Un distillato culturale di tutto ciò è rintracciabile già nell’analisi geopolitica di matrice eurasiatista – da Gumilev a Dugin – che incede in commistione intima con l’ambiente fisico, ancora percepito fattore determinante dell’identità sociale e financo dell’unica forma politica – l’autoritarismo – conciliabile ad un tale contesto naturale.
È però nel filosofo zarista Ivan Ilyn che le fondamentali differenze tra Russia e Occidente vengono portate a galla esplicitamente e contrapposte dialetticamente. Un conservatorismo parente del tradizionalismo integralista di René Guénon e Julius Evola e, nuovamente, in qualche modo legato da un invisibile fil rouge anche al paleoconservatorismo americano. Non a caso, è uno dei punti di riferimento filosofici di Putin e della sua Russia:
“L’occidente ha esportato questo virus anticristiano in Russia […] Dopo aver perso il nostro legame con Dio e la tradizione cristiana, l’umanità è stata moralmente accecata, presa dal materialismo, dall’irrazionalismo e dal nichilismo […] Per superare la crisi morale globale, dobbiamo tornare a valori morali eterni, cioè fede, amore, libertà, coscienza, famiglia, patria e nazione, ma soprattutto fede e amore”
Eccoli, tutti gli elementi della filosofia del potere che Vladimir Putin cerca di risvegliare nel suo popolo in questo momento vitale per la sua idea di Russia.
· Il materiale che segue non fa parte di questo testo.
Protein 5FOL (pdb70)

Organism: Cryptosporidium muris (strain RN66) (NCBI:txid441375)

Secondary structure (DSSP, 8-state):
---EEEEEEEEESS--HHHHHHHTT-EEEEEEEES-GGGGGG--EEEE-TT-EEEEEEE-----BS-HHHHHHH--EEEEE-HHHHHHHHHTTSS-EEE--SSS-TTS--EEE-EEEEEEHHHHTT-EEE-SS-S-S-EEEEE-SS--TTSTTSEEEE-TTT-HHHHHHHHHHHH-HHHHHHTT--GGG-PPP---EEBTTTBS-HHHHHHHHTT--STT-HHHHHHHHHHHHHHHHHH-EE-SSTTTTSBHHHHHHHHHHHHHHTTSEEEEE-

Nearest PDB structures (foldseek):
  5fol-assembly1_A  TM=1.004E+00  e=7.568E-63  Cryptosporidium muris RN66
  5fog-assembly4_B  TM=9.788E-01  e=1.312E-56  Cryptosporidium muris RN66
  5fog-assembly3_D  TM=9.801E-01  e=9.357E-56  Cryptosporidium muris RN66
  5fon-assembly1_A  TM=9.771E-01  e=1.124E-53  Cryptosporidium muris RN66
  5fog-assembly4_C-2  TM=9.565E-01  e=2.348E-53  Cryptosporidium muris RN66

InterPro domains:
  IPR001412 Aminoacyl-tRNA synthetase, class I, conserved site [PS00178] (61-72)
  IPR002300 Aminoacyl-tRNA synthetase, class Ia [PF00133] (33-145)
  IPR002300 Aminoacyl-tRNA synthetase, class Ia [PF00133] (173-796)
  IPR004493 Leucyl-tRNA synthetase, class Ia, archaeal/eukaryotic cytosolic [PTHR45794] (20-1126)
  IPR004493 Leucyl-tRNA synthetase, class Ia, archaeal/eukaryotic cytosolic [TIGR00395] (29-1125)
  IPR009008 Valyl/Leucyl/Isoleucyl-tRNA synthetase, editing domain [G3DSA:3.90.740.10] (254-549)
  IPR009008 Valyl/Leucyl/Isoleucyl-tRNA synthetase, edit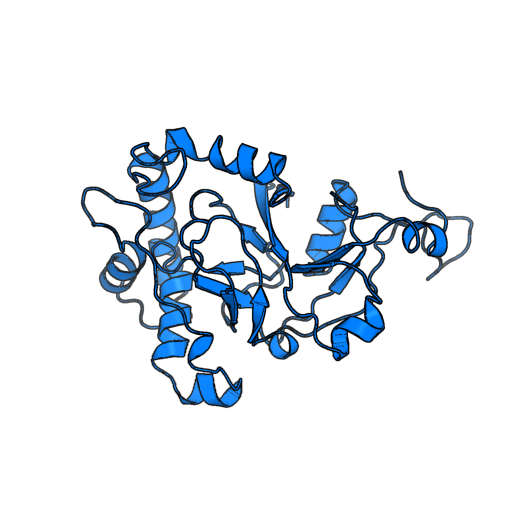ing domain [SSF50677] (276-543)
  IPR009080 Aminoacyl-tRNA synthetase, class Ia, anticodon-binding [SSF47323] (844-948)
  IPR013155 Methionyl/Valyl/Leucyl/Isoleucyl-tRNA synthetase, anticodon-binding [PF08264] (850-950)
  IPR014729 Rossmann-like alpha/beta/alpha sandwich fold [G3DSA:3.40.50.620] (29-794)

Solvent-accessible surface area: 13210 Å² total; per-residue (Å²): 118,110,96,87,10,2,0,0,14,0,83,4,112,127,64,38,136,82,2,22,51,79,1,152,85,32,70,1,21,0,0,0,14,21,68,28,2,1,7,1,15,0,0,0,1,0,0,0,34,5,120,3,77,0,1,2,0,0,0,72,64,173,206,61,20,103,121,105,119,45,0,40,137,86,1,81,6,0,5,0,0,4,78,88,0,0,49,33,0,8,160,69,50,20,2,1,18,19,36,17,223,103,105,72,111,115,115,152,123,47,52,68,16,4,45,30,23,108,2,104,0,86,87,0,22,10,11,22,0,41,18,5,72,13,96,58,99,53,1,31,0,0,1,9,75,55,18,56,40,127,124,4,1,2,2,52,9,0,7,0,0,3,28,2,20,8,39,0,0,6,59,6,0,110,90,90,73,154,25,53,132,147,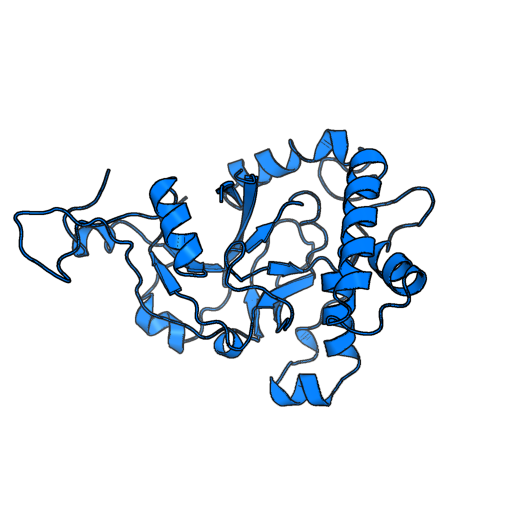26,82,12,112,110,117,32,26,32,95,41,34,73,0,0,53,0,90,73,48,25,77,58,1,0,64,76,2,0,85,105,56,147,6,125,22,7,102,37,83,74,85,2,110,97,0,88,101,52,5,79,140,56,0,55,124,81,0,38,0,53,113,42,176,32,60,55,66,75,0,46,86,0,18,89,78,1,24,88,38,0,57,167,85,11,100,0,47,84,0,74,57

Foldseek 3Di:
DKDKWKKFWWWQPDDDPVVCVQLPQATETEIATHPFLVLLQWFAAKEAAQQDKWFFFFWADLPAAADPVVSSVRTRYTYTFHLVQVVLCCVVRGGHWYQDDPDDDDPDGDTGTDTSDMDGLLVQFFGWTQGPNYPDRTATYDYDNPFDSVDTRRMHTAQQLQQLLNVQRLVCVVPDVVRCVVSVPDPVNRGDTDFWKQQPVQGRRNSVVQCVVLVPNHSPPVVSSVVSRVVSVVSQLVRIATCDDPRHRDRNVVCRVVSSVVCSVVSRIDIGMD

B-factor: mean 25.24, std 11.1, range [9.83, 73.79]

Radius of gyration: 19.18 Å; Cα contacts (8 Å, |Δi|>4): 604; chains: 1; bounding box: 37×43×65 Å

Structure (mmCIF, N/CA/C/O backbone):
data_5FOL
#
_entry.id   5FOL
#
_cell.length_a   64.957
_cell.length_b   64.957
_cell.length_c   167.292
_cell.angle_alpha   90.00
_cell.angle_beta   90.00
_cell.angle_gamma   90.00
#
_symmetry.space_group_name_H-M   'P 43 21 2'
#
loop_
_entity.id
_entity.type
_entity.pdbx_description
1 polymer 'LEUCYL-TRNA SYNTHETASE'
2 non-polymer 'PHOSPHATE ION'
3 non-polymer "2'-(L-ISOLEUCYL)AMINO-2'-DEOXYADENOSINE"
4 water water
#
loop_
_atom_site.group_PDB
_atom_site.id
_atom_site.type_symbol
_atom_site.label_atom_id
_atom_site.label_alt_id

Dal rapporto acquiescente con l’autorità alla volontà di sacrificarsi per una causa morale, dalla capacità di sopportare ogni privazione materiale all’unione compatta degli individui nel perseguimento degli obiettivi della comunità. Ma la domanda vera potrebbe infine mutare: di quali ricchezze puoi sentirti defraudato se non le hai mai volute (o potute avere)? La forza della fede in luogo del benessere materiale. Gli imperi si misurano anche sulla capacità di soffrire; sarebbe meglio dire che sopravvivono, in base alla capacità di soffrire. I russi sembrano fatti di pasta diversa, ma sono umani come noi, condividono stesse passioni e debolezze; probabilmente sono solo già abituati a tutto ciò. Vedremo quale fascino prevarrà.